In summary, we will compare the performance of our stepwise LRF against a vanilla GRF, against an individual, pruned GDT, and against boosted DTs.

Each of these methods requires the specification of a set of hyperparameters. The most important parameters are common to all these methods. Namely, the maximum depth of each tree, the minimum number of samples in each final leaf, and the fraction of randomly selected features each split node gets to see. We determine the optimal hyperparameters by means of k-fold cross-validation. Detailed information on the hyperparameters for each algorithm are found in the SI Appendix.

Tuning the signal-to-noise ratio with synthetic XOR data

We systematically examine the relationship between signal-to-noise ratios, XOR-patterns, and the associated performance of different classifiers. It is difficult to evaluate the relationship between data complexity and classifier performance, since the concept of data complexity is illusive itself34. But to do so, we create \(N=2000\) synthetic data points à la Fig. 1b, allowing us to control the experimental setup and examine the classifiers’ relative performance across varying conditions.

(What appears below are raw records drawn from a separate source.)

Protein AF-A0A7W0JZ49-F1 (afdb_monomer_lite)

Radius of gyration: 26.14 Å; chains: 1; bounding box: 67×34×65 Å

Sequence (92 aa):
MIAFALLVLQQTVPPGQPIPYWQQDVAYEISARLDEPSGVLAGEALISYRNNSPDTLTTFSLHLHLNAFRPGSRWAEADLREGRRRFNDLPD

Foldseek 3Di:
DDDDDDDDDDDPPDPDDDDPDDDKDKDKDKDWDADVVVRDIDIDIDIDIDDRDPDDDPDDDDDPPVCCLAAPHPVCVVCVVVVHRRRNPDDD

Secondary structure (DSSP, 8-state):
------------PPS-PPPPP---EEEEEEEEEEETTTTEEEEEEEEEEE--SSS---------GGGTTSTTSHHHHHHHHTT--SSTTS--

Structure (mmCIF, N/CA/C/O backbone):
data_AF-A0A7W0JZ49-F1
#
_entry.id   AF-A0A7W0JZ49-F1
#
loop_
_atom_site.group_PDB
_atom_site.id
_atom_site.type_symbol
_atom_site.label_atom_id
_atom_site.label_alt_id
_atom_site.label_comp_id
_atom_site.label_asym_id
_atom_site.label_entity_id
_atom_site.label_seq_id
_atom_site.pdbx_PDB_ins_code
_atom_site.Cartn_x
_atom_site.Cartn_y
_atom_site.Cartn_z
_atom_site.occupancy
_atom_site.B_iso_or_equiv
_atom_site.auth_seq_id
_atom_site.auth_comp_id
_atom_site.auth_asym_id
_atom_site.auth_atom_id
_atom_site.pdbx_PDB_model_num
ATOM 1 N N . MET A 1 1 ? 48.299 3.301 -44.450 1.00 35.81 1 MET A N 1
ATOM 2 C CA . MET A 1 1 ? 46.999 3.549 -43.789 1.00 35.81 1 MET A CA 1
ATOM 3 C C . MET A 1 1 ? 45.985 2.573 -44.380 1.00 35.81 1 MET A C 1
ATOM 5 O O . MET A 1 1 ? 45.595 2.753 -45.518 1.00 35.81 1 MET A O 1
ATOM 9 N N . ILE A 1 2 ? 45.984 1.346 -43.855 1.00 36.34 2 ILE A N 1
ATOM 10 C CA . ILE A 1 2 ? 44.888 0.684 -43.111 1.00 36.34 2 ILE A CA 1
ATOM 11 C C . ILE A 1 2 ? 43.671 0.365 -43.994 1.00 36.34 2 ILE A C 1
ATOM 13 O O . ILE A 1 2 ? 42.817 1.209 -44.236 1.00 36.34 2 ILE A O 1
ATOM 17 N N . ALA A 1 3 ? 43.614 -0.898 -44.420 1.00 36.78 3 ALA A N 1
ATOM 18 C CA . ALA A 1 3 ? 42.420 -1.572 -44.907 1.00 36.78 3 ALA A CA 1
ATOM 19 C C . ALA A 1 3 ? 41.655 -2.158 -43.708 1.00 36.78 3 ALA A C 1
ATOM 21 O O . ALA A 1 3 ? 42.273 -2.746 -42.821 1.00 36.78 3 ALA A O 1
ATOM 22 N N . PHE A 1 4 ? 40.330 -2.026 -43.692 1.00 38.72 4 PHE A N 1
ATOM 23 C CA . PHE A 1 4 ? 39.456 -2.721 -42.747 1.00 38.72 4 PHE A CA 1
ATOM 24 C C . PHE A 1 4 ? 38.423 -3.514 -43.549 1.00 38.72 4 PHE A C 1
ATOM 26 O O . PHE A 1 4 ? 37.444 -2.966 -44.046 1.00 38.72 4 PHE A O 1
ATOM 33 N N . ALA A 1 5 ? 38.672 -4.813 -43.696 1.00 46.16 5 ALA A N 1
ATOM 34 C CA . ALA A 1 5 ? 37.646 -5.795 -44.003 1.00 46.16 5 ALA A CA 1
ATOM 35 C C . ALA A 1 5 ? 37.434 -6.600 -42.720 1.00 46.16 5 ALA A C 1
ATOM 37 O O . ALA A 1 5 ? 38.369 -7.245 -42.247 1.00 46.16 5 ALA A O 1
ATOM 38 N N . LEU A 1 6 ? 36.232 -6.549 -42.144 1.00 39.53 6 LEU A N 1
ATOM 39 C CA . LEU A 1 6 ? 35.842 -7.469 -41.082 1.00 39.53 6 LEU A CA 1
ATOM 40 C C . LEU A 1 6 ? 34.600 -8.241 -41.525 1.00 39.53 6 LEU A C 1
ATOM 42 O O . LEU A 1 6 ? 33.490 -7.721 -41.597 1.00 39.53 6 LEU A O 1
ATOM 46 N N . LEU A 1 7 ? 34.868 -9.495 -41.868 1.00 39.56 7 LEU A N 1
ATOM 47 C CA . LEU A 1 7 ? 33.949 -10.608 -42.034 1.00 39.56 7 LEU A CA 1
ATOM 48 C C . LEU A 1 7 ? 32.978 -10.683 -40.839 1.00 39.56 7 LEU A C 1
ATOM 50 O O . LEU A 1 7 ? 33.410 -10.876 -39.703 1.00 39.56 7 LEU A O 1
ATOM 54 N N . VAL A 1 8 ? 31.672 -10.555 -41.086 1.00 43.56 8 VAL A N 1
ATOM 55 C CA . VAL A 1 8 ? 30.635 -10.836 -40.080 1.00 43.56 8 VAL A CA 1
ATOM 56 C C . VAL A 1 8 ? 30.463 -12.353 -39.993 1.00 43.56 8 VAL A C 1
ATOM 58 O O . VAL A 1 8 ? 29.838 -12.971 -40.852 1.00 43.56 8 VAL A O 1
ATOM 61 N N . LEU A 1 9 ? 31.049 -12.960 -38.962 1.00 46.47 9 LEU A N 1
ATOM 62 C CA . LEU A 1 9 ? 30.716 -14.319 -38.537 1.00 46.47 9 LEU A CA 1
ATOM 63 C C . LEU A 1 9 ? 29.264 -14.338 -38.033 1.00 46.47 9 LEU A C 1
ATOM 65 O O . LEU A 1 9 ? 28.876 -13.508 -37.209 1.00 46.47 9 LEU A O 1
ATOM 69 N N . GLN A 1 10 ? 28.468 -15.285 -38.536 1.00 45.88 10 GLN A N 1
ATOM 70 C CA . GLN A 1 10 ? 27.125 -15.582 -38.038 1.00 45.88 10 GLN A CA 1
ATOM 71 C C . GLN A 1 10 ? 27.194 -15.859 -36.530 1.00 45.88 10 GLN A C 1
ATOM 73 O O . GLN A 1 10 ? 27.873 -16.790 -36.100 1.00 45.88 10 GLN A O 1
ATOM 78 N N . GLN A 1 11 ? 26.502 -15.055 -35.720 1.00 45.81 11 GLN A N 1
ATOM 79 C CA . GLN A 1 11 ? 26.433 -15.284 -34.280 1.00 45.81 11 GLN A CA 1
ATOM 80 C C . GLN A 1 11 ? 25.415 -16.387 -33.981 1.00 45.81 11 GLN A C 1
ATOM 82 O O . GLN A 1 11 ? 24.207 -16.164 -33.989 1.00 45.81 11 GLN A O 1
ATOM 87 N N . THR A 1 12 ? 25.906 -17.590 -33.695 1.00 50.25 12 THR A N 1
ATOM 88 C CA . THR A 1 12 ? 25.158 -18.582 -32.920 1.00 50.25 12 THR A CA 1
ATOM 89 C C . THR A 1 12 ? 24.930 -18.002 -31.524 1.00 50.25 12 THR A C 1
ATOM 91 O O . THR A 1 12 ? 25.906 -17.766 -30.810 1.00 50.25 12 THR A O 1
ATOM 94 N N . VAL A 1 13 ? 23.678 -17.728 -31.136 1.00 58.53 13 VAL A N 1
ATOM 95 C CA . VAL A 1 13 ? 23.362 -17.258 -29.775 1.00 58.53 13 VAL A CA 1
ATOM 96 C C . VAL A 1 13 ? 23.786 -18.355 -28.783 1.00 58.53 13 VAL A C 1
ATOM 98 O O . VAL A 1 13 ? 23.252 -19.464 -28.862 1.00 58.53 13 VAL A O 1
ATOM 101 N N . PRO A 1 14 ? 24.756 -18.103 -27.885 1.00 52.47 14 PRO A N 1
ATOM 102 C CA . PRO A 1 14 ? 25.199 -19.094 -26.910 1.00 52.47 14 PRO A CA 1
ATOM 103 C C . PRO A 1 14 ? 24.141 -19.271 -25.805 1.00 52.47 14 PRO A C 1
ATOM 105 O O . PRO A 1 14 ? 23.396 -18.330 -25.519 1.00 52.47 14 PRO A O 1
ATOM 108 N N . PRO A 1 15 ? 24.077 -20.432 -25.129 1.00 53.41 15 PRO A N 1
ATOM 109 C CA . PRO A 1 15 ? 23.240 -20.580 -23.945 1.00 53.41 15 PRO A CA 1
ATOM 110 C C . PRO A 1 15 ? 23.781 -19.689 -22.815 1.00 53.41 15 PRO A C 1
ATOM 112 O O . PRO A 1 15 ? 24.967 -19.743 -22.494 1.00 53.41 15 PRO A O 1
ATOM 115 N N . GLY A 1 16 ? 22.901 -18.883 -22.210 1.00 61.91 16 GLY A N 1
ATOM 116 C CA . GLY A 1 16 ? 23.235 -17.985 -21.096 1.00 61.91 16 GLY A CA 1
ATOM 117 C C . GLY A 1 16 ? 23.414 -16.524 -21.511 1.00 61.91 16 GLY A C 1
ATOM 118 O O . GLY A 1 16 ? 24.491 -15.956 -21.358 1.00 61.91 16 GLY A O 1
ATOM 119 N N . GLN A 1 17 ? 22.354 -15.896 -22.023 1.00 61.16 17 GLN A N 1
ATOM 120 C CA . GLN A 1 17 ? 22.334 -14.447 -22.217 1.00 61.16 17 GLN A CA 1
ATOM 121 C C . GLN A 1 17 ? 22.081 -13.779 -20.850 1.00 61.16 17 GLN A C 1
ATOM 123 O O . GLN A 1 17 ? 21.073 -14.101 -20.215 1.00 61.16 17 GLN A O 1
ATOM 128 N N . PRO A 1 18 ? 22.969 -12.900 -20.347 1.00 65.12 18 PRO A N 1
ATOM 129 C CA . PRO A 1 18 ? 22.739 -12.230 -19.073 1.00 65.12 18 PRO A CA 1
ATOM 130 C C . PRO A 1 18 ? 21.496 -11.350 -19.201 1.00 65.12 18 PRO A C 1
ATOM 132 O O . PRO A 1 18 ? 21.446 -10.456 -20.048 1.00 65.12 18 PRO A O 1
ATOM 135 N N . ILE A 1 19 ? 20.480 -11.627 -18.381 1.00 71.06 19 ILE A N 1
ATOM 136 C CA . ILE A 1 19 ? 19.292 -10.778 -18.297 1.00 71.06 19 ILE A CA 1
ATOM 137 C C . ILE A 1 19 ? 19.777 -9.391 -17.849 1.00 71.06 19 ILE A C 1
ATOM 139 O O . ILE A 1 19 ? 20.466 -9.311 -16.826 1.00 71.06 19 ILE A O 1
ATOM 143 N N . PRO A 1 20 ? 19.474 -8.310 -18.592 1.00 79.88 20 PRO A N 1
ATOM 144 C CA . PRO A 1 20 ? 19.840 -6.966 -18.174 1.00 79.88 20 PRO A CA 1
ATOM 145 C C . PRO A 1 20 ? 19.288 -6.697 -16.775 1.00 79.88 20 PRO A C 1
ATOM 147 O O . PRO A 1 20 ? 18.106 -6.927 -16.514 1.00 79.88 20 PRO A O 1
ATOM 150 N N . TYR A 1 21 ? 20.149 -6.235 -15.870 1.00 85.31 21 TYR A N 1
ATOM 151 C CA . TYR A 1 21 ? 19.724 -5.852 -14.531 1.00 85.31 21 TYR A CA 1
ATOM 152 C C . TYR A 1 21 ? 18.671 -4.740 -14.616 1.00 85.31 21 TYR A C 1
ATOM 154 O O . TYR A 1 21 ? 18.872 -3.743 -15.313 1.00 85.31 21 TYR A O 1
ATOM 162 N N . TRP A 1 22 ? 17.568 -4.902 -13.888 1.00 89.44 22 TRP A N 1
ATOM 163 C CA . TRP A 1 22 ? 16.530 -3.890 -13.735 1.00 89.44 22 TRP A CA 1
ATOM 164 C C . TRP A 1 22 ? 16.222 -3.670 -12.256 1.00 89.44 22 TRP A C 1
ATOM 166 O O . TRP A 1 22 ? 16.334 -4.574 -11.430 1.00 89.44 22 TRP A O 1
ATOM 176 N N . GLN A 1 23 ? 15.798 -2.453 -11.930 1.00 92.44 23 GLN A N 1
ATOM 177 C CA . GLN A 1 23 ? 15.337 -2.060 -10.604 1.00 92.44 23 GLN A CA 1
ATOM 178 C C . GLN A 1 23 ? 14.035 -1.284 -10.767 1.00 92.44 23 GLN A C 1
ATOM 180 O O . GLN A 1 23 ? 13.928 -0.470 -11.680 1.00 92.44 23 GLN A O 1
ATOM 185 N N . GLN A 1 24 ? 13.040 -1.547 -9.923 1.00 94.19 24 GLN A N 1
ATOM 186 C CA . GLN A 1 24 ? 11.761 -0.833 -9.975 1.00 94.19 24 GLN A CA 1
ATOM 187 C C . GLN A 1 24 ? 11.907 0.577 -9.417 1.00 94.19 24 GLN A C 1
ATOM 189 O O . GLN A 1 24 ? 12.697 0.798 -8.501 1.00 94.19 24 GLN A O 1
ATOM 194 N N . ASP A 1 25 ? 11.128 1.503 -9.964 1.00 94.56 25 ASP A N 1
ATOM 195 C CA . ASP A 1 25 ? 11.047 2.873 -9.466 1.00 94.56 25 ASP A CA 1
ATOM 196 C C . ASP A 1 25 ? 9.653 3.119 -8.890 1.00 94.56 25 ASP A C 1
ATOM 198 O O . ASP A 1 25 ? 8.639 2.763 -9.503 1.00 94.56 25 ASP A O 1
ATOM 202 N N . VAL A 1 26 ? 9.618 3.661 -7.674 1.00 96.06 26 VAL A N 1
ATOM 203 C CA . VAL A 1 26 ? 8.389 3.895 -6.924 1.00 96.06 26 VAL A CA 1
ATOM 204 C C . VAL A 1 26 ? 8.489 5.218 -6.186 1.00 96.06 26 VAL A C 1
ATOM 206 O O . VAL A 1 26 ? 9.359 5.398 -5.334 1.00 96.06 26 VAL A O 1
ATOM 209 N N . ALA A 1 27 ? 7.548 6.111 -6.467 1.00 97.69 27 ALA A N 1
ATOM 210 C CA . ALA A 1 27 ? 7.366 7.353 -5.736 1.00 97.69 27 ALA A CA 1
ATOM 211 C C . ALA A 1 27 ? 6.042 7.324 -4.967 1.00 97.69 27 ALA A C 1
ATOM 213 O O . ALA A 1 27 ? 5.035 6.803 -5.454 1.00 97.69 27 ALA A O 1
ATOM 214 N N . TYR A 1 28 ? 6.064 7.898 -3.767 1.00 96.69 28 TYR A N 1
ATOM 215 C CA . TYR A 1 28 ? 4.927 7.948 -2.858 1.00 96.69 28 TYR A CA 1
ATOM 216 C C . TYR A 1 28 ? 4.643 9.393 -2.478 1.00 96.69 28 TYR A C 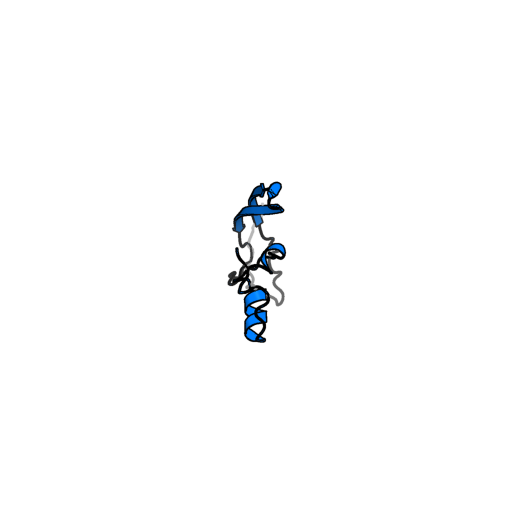1
ATOM 218 O O . TYR A 1 28 ? 5.537 10.105 -2.025 1.00 96.69 28 TYR A O 1
ATOM 226 N N . GLU A 1 29 ? 3.383 9.781 -2.586 1.00 98.00 29 GLU A N 1
ATOM 227 C CA . GLU A 1 29 ? 2.850 10.969 -1.937 1.00 98.00 29 GLU A CA 1
ATOM 228 C C . GLU A 1 29 ? 1.803 10.506 -0.929 1.00 98.00 29 GLU A C 1
ATOM 230 O O . GLU A 1 29 ? 0.848 9.824 -1.297 1.00 98.00 29 GLU A O 1
ATOM 235 N N . ILE A 1 30 ? 2.019 10.803 0.353 1.00 96.50 30 ILE A N 1
ATOM 236 C CA . ILE A 1 30 ? 1.151 10.347 1.442 1.00 96.50 30 ILE A CA 1
ATOM 237 C C . ILE A 1 30 ? 0.685 11.561 2.235 1.00 96.50 30 ILE A C 1
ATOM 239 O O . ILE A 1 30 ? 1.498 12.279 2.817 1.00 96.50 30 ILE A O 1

We generate the values for the first two features, \(F^{(0)}\) and \(F^{(1)}\), by sampling for each N times uniformly from the interval [0, 1]. We denote by \(F^{(0)}_i\) the i-th such data-point for feature 0 \((i=1, \ldots , N)\), and similar for feature 1. By definition, \(F^{(0)}\) and \(F^{(1)}\) are uncorrelated. Denote by \(B = B(\rho )\) the realization of a Bernoulli-distributed random variable with \({\mathbb {P}} \left[ B = 1 \right] = \rho \). The binary target values \(\{ y_i \}_{i=1}^N\) are encoded by setting “\(+\)” to 1 and “−” to 0. In accordance with Fig. 1b, the i-th target variable is then generated as

$$\begin{aligned} y_i (\rho )= \left\{ \begin{array}{cc} B(\rho ) &{}\text { if } \Theta \left( F^{(0)}_i \right) \ne \Theta \left( F^{(1)}_i \right) \\ 1-B(\rho ) &{}\text { if } \Theta \left( F^{(0)}_i \right) = \Theta \left( F^{(1)}_i \right) \end{array} \right. \end{aligned}$$
(5)

where we have defined the (shifted) Heaviside function \(\Theta \) as \(\Theta (x) = 0\) if \(x < 1/2\) and \(\Theta (x) = 1\) if \(x \geqslant 1/2\). The parameter \(\rho \) allows us to tune the signal-to-noise ratio for the XOR-pattern from pure signal and zero noise \((\rho =1)\) down to zero signal and pure noise \((\rho =1/2)\). In the results section, we test the prediction accuracy of LRF and GRF as a function of \(\rho \), and find that the outperformance of the LRF is particularly pronounced in the area where \(\rho \) approaches 1/2.

Results

Performance as a function of the signal-to-noise ratio

At least in theory, the (two-step) lookahead DTs ought to better capture (binary) XOR-like feature interdependencies compared to their greedy counterparts. But why are empirical results8,15,23 mixed? One reason may be that such XOR-like feature interdependencies are rarely observed in practical applications. However, we will encounter such interdependencies below when we analyze the interaction between short-term and long-term technical indicators for the prediction of copper futures returns. Let us thus assume we are dealing with a dataset in which such XOR-like feature interdependencies are present. Is it then really the case that the LDTs outperform GDTs?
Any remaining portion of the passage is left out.